# Rebuilding help



## TropTrea (Jan 10, 2014)

Different issues including being away from home for extended periods has made my tanks suffer. Mu biggest concern is bringing my 120 to where it was 2 years ago. Back then I had 3 Amazon Swords that had grown over to shade the entire surface. Now the only thing thriving are Annabus plants and some Crypts. 

My basic set up is 120 gallon with literate and red flint for the substrate. Lighting is 216 Watts of T5HO bulbs. In the past I was using tetra pride and Seachem Florish as a weekly fertalizer but I hadnot been doing it more than about monthly the last year.

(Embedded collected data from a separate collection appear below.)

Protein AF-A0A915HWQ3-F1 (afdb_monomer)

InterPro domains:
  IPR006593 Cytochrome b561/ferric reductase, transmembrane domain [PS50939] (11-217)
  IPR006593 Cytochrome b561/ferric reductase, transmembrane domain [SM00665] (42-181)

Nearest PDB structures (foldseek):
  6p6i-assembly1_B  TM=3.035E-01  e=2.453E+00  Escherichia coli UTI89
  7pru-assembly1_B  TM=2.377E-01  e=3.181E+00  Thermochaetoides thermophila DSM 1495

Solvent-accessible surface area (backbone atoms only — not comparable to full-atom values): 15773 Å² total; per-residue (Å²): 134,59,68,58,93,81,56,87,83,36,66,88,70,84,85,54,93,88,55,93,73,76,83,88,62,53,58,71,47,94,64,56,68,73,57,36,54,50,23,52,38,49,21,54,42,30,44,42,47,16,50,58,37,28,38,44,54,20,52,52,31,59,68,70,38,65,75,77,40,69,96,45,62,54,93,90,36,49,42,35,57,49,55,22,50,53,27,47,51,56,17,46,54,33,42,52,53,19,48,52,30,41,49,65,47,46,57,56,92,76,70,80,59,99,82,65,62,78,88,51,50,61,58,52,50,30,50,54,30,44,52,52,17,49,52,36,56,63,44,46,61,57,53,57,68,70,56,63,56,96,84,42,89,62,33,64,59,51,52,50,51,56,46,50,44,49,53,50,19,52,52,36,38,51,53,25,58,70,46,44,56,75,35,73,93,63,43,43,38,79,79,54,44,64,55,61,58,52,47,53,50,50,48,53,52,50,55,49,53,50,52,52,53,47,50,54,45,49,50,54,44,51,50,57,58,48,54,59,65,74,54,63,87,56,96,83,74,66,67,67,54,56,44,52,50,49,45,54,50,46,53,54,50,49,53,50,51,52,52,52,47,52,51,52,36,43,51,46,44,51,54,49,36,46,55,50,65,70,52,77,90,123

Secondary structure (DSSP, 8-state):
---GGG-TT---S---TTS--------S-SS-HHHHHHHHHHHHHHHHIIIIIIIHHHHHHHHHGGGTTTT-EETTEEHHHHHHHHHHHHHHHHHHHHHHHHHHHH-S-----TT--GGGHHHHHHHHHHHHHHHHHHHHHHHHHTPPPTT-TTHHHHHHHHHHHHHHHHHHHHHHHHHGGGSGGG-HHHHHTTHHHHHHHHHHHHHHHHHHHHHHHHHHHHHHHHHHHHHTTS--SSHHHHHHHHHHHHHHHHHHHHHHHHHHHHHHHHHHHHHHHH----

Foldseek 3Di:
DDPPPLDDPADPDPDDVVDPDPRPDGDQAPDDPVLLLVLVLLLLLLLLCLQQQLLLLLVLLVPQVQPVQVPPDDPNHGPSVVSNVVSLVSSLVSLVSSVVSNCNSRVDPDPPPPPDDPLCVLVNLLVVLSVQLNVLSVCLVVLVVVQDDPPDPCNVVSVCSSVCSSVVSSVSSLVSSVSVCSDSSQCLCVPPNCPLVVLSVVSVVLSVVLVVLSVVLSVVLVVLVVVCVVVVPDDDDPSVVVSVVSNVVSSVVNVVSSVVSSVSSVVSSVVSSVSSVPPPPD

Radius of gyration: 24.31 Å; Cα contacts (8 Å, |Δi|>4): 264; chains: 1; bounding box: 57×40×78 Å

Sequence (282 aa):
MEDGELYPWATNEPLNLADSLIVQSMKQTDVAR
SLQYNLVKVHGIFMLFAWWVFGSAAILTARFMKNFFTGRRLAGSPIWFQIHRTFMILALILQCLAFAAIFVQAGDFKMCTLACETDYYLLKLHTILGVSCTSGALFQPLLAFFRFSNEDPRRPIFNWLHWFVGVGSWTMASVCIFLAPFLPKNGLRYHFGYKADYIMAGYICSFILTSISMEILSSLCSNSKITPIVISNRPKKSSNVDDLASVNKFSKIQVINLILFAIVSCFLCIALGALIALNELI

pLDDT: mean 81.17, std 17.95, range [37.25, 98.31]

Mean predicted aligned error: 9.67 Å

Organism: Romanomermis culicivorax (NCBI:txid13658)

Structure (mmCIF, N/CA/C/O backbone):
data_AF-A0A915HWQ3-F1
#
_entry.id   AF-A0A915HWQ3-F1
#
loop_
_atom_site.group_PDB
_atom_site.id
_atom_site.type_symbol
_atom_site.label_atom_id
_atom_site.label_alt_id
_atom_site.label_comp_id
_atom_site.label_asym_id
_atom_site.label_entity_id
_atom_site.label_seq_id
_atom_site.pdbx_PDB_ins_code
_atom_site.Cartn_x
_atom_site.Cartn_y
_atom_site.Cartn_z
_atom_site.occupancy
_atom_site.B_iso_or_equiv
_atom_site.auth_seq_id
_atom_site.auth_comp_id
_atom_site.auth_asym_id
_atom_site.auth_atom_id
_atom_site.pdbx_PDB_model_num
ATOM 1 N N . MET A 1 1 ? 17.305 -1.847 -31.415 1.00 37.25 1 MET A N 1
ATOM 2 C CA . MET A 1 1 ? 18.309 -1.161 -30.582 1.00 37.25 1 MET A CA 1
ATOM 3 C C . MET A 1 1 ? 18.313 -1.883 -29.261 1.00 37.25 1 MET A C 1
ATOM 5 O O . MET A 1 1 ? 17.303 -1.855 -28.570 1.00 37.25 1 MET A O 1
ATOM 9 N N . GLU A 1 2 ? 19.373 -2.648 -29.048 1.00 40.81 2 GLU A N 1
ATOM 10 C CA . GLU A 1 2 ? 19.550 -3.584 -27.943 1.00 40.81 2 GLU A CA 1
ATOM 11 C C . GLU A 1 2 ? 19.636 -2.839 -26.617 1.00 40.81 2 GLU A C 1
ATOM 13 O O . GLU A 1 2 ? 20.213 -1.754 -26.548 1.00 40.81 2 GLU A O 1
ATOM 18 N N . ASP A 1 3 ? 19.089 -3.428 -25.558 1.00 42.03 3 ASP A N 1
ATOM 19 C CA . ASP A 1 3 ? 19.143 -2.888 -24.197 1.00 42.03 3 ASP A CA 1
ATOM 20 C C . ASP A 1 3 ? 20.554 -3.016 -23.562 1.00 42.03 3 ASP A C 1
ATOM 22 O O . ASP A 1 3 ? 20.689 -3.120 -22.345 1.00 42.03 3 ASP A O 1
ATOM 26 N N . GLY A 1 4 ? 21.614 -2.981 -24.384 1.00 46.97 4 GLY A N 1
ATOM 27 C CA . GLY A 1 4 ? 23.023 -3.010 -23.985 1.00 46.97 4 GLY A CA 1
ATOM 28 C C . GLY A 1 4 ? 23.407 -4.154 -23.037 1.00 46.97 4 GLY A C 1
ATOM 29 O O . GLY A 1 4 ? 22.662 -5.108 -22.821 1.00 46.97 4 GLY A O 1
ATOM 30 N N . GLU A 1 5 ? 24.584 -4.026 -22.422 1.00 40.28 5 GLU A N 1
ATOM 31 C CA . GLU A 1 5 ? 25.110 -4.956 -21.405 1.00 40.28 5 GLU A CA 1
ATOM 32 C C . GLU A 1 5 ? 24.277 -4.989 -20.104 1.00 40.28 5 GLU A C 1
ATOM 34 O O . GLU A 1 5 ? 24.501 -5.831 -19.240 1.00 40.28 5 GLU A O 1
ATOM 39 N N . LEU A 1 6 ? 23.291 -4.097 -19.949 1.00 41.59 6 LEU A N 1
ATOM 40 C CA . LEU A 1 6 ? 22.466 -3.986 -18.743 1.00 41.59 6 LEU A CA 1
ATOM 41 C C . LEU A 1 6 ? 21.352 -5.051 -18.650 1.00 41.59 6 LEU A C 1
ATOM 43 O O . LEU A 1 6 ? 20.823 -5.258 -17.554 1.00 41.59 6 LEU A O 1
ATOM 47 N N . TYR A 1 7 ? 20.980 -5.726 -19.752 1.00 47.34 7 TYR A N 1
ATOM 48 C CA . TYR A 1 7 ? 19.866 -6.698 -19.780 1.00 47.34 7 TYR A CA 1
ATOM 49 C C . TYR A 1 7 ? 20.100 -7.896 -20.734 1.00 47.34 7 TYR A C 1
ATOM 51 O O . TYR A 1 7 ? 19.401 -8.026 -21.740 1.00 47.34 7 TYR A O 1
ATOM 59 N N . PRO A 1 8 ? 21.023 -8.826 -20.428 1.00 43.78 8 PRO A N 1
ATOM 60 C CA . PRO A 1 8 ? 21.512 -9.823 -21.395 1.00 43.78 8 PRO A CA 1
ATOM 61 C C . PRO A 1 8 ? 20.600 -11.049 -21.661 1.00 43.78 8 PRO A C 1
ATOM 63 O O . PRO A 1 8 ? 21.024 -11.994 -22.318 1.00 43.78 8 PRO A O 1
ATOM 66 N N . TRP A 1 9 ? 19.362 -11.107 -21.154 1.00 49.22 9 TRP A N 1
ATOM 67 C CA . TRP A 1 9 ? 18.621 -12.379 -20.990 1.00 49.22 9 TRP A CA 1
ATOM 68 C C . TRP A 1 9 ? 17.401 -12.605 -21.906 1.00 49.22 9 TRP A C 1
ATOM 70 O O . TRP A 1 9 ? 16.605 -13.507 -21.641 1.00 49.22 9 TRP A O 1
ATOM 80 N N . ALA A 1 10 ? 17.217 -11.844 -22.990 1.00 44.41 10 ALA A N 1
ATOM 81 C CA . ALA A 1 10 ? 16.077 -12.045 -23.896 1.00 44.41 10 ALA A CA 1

I'm looking at setting up a fertilizer system I'm looking at making a one gallon mix for dosing consisting of:
1,000 grams KNO3
100 grams KH2PO4
100 grams K2SO4
2,000 grams CaCl2
1,000 grams MgSO4
Plus some form of Iron 

My estimation would be dosing then about 30 ml of this mixture a week, with the new water I'm adding after a water change. Please note I have been using RO water with only Kent RO Right added. Be aware my well water is excessively hard.

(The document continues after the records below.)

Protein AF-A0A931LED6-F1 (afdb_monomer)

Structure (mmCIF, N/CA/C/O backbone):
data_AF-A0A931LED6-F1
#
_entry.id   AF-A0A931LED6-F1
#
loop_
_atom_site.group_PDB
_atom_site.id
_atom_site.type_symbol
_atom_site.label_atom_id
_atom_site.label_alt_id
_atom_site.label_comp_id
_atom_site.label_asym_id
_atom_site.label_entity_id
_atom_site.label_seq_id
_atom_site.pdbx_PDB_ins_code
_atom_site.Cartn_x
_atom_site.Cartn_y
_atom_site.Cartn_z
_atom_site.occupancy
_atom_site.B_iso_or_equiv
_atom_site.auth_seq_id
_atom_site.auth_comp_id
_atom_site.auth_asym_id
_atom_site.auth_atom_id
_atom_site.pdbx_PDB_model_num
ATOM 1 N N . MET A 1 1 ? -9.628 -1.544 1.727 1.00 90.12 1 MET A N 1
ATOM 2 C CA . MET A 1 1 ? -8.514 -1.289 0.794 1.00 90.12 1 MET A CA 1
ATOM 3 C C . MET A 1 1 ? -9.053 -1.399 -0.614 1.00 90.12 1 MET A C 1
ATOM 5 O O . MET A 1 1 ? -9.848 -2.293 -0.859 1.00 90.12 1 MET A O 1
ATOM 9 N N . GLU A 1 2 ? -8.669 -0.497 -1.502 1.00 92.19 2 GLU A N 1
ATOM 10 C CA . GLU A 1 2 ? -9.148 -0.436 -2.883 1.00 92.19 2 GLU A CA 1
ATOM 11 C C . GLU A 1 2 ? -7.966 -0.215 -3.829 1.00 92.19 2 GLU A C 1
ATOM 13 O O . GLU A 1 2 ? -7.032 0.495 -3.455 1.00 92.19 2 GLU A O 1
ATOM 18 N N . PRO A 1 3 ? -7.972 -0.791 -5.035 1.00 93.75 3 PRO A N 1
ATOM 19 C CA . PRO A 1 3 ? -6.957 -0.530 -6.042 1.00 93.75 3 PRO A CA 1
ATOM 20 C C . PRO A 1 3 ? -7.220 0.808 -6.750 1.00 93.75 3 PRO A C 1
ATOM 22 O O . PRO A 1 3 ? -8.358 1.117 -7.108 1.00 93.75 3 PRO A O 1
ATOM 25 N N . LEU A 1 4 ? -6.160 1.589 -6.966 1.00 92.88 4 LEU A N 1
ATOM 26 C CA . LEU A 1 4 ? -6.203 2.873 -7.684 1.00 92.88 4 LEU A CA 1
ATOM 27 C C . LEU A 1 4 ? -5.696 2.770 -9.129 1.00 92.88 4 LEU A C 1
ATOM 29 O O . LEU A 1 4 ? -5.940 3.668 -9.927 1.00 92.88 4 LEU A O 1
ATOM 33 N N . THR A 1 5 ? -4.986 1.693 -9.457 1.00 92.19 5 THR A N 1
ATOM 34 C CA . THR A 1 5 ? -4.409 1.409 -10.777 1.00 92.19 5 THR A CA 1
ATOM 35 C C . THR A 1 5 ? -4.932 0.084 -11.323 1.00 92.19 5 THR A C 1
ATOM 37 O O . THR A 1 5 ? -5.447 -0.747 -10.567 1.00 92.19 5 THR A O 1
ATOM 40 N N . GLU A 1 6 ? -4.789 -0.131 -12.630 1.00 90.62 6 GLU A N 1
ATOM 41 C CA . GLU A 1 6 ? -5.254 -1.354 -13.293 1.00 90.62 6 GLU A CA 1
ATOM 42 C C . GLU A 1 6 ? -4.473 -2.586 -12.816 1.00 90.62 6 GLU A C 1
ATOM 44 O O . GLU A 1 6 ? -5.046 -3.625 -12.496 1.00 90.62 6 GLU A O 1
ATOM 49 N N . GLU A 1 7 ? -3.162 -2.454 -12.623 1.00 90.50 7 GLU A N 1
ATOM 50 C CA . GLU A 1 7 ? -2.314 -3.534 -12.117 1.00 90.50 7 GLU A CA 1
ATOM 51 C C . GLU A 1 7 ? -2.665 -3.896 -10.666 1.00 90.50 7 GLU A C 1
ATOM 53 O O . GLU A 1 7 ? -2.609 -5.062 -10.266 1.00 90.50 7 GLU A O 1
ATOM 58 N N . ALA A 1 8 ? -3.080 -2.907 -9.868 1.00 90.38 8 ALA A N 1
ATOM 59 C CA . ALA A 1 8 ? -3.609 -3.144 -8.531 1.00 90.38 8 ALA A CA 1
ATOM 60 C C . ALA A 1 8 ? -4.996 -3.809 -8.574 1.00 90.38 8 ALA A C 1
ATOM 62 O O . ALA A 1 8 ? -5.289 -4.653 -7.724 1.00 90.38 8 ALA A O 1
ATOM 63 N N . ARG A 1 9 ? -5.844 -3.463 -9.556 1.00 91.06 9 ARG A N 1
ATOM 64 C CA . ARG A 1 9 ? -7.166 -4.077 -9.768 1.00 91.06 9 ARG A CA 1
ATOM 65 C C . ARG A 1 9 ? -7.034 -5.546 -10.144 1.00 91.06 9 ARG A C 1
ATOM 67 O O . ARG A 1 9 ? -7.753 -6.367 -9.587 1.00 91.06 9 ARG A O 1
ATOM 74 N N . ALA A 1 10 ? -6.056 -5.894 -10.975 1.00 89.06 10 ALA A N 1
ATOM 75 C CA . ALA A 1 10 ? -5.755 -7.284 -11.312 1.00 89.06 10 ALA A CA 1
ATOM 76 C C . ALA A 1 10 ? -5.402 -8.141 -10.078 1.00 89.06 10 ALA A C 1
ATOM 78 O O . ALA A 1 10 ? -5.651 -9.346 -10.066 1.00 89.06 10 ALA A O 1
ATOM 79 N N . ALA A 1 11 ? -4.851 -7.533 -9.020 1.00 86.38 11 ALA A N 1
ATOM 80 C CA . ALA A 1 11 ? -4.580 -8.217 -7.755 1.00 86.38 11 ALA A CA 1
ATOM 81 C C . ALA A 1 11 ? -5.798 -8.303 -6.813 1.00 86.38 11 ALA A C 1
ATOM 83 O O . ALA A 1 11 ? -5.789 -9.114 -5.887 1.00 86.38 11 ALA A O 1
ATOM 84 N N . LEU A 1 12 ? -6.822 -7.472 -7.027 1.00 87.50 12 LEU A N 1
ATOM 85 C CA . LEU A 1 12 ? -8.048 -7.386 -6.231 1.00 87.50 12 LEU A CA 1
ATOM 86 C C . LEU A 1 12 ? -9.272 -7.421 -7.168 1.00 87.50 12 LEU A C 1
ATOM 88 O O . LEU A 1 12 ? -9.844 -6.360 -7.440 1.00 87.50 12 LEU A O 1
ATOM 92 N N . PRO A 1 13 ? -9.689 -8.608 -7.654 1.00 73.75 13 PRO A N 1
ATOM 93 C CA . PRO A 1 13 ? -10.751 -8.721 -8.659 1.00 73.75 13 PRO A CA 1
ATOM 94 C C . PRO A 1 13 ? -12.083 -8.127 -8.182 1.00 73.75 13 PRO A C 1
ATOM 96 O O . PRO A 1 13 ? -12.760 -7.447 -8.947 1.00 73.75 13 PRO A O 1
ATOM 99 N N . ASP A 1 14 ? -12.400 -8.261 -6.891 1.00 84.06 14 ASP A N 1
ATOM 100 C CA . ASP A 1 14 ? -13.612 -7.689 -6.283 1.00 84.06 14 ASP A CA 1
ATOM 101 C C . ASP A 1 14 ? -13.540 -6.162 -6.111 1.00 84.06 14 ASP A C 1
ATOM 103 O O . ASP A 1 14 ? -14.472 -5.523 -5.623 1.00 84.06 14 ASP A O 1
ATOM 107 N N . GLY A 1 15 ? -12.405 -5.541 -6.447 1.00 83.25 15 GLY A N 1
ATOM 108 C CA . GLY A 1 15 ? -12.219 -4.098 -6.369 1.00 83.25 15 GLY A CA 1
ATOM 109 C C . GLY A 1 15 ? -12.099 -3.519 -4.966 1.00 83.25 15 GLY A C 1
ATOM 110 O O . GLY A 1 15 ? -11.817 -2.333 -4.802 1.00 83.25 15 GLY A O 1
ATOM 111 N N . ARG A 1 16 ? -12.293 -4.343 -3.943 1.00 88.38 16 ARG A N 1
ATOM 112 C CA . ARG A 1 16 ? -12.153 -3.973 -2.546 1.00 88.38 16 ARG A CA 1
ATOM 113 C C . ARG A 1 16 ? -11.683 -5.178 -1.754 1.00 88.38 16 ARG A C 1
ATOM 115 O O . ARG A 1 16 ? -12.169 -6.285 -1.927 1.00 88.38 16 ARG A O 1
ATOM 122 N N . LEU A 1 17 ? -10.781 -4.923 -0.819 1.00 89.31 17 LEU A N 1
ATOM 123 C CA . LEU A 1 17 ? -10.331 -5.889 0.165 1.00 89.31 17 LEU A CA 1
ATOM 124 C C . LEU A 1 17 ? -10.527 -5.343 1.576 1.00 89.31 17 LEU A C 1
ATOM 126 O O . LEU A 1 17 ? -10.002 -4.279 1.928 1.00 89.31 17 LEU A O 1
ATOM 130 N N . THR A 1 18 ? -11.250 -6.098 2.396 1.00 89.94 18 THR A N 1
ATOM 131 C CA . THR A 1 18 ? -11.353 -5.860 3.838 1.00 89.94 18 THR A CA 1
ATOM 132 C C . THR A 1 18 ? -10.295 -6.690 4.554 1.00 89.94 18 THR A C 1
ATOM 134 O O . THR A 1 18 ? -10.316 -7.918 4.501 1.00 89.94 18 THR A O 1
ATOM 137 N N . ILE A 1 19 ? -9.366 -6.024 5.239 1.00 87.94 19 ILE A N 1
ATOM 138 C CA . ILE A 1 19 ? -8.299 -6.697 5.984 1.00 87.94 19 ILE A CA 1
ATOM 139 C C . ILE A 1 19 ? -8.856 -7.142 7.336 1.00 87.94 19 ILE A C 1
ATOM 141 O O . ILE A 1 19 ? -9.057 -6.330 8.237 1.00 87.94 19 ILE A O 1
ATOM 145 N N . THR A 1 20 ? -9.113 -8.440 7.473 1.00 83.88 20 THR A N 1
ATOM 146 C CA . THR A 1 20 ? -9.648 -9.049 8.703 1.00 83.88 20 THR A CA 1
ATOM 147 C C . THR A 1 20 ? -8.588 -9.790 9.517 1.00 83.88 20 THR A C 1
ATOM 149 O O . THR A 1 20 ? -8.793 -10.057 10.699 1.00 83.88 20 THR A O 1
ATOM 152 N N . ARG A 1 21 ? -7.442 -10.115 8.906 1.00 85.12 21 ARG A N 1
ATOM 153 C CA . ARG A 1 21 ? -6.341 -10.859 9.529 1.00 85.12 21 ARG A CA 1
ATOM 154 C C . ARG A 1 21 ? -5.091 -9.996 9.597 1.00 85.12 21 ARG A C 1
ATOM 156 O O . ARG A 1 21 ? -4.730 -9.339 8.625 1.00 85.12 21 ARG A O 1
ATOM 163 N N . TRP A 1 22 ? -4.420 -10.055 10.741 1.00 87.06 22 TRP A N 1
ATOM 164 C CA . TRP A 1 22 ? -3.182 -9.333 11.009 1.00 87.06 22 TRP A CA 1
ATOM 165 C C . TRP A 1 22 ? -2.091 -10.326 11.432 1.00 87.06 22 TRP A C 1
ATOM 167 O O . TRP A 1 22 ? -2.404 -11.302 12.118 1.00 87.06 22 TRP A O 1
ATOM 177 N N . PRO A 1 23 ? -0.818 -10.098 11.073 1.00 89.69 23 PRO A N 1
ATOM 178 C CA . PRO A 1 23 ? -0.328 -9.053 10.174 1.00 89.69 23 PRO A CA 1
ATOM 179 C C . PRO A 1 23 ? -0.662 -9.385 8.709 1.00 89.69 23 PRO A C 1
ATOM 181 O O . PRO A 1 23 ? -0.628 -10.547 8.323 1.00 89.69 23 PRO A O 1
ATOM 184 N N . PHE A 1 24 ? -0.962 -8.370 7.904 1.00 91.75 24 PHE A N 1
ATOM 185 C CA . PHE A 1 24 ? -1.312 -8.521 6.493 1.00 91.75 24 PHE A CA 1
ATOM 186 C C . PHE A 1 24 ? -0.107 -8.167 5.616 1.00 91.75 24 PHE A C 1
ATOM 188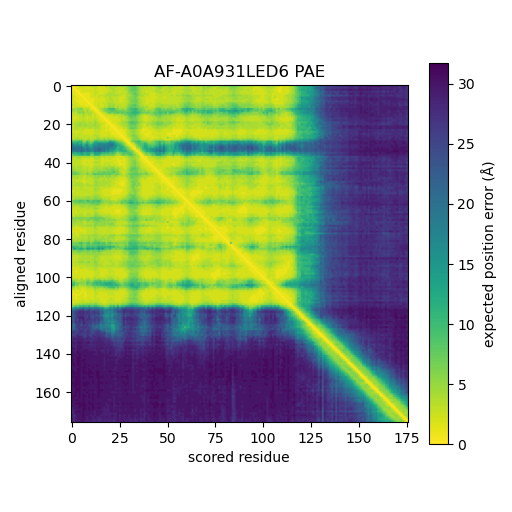 O O . PHE A 1 24 ? 0.305 -7.009 5.547 1.00 91.75 24 PHE A O 1
ATOM 195 N N . ARG A 1 25 ? 0.513 -9.163 4.988 1.00 92.88 25 ARG A N 1
ATOM 196 C CA . ARG A 1 25 ? 1.769 -9.033 4.243 1.00 92.88 25 ARG A CA 1
ATOM 197 C C . ARG A 1 25 ? 1.484 -8.891 2.756 1.00 92.88 25 ARG A C 1
ATOM 199 O O . ARG A 1 25 ? 0.698 -9.638 2.175 1.00 92.88 25 ARG A O 1
ATOM 206 N N . ILE A 1 26 ? 2.179 -7.945 2.138 1.00 92.94 26 ILE A N 1
ATOM 207 C CA . ILE A 1 26 ? 2.049 -7.626 0.722 1.00 92.94 26 ILE A CA 1
ATOM 208 C C . ILE A 1 26 ? 3.409 -7.799 0.054 1.00 92.94 26 ILE A C 1
ATOM 210 O O . ILE A 1 26 ? 4.451 -7.350 0.551 1.00 92.94 26 ILE A O 1
ATOM 214 N N . GLY A 1 27 ? 3.407 -8.430 -1.112 1.00 92.06 27 GLY A N 1
ATOM 215 C CA . GLY A 1 27 ? 4.614 -8.557 -1.907 1.00 92.06 27 GLY A CA 1
ATOM 216 C C . GLY A 1 27 ? 4.367 -9.180 -3.266 1.00 92.06 27 GLY A C 1
ATOM 217 O O . GLY A 1 27 ? 3.268 -9.616 -3.593 1.00 92.06 27 GLY A O 1
ATOM 218 N N . ARG A 1 28 ? 5.416 -9.211 -4.080 1.00 91.38 28 ARG A N 1
ATOM 219 C CA . ARG A 1 28 ? 5.368 -9.774 -5.428 1.00 91.38 28 ARG A CA 1
ATOM 220 C C . ARG A 1 28 ? 5.219 -11.293 -5.378 1.00 91.38 28 ARG A C 1
ATOM 222 O O . ARG A 1 28 ? 5.984 -11.963 -4.681 1.00 91.38 28 ARG A O 1
ATOM 229 N N . ARG A 1 29 ? 4.290 -11.837 -6.165 1.00 86.00 29 ARG A N 1
ATOM 230 C CA . ARG A 1 29 ? 4.149 -13.277 -6.399 1.00 86.00 29 ARG A CA 1
ATOM 231 C C . ARG A 1 29 ? 5.429 -13.797 -7.053 1.00 86.00 29 ARG A C 1
ATOM 233 O O . ARG A 1 29 ? 5.871 -13.277 -8.075 1.00 86.00 29 ARG A O 1
ATOM 240 N N . ALA A 1 30 ? 6.038 -14.810 -6.448 1.00 72.00 30 ALA A N 1
ATOM 241 C CA . ALA A 1 30 ? 7.166 -15.528 -7.022 1.00 72.00 30 ALA A CA 1
ATOM 242 C C . ALA A 1 30 ? 6.785 -17.004 -7.135 1.00 72.00 30 ALA A C 1
ATOM 244 O O . ALA A 1 30 ? 6.507 -17.659 -6.137 1.00 72.00 30 ALA A O 1
ATOM 245 N N . ASP A 1 31 ? 6.778 -17.500 -8.361 1.00 64.12 31 ASP A N 1
ATOM 246 C CA . ASP A 1 31 ? 6.549 -18.891 -8.747 1.00 64.12 31 ASP A CA 1
ATOM 247 C C . ASP A 1 31 ? 7.592 -19.857 -8.156 1.00 64.12 31 ASP A C 1
ATOM 249 O O . ASP A 1 31 ? 7.259 -20.969 -7.761 1.00 64.12 31 ASP A O 1
ATOM 253 N N . ARG A 1 32 ? 8.855 -19.426 -8.040 1.00 58.72 32 ARG A N 1
ATOM 254 C CA . ARG A 1 32 ? 9.981 -20.307 -7.668 1.00 58.72 32 ARG A CA 1
ATOM 255 C C . ARG A 1 32 ? 10.372 -20.341 -6.186 1.00 58.72 32 ARG A C 1
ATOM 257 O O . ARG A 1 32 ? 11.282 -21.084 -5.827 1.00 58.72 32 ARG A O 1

I;m looking for thoughts on my mix and dosing as well as ideas on how to add Cleated Iron to the mix the most economically. 

On the long term I an looking at adding a RO system.


----------



## hoppycalif (Apr 7, 2005)

Instead of reinventing the wheel, I suggest using the EI dosing method: http://www.aquaticplantcentral.com/forumapc/fertilizing/15225-estimative-index-dosing-guide.html If you want to start with a gallon mixture, that is 3785 ml, so if you dose 30 ml at a time, that is 126 doses. Take the suggested dosages in that table, multiply by 126 and add that to the bottle. Fill with water and you have the right dosages in each 30 ml dose. Note, you should not mix phosphates with iron in one bottle, because they tend to combine into iron phosphate, FePO4, which is insoluble, so it will precipitate out of the solution. Most of us mix only the macro nutrients, NPK in one bottle, and use a different bottle for micronutrients. And, we dose calcium and magnesium only at water changes. That isn't the only way to do it, but it works well.


----------



## DutchMuch (Apr 12, 2017)

hoppycalif said:


> Instead of reinventing the wheel, I suggest using the EI dosing method: http://www.aquaticplantcentral.com/forumapc/fertilizing/15225-estimative-index-dosing-guide.html If you want to start with a gallon mixture, that is 3785 ml, so if you dose 30 ml at a time, that is 126 doses. Take the suggested dosages in that table, multiply by 126 and add that to the bottle. Fill with water and you have the right dosages in each 30 ml dose. Note, you should not mix phosphates with iron in one bottle, because they tend to combine into iron phosphate, FePO4, which is insoluble, so it will precipitate out of the solution. Most of us mix only the macro nutrients, NPK in one bottle, and use a different bottle for micronutrients. And, we dose calcium and magnesium only at water changes. That isn't the only way to do it, but it works well.


+1 hoppy's comment
Very informative


----------



## TropTrea (Jan 10, 2014)

Thanks for the link. It answers a lot and sounds easy to calculate what I need to do.

But my concern still resides in the FE. The product I used in the past is no longer available to the general public. I ran some calculations on using things like Flourish and Flourish Iron and can see were just the Iron dosing can get expensive with large tanks. 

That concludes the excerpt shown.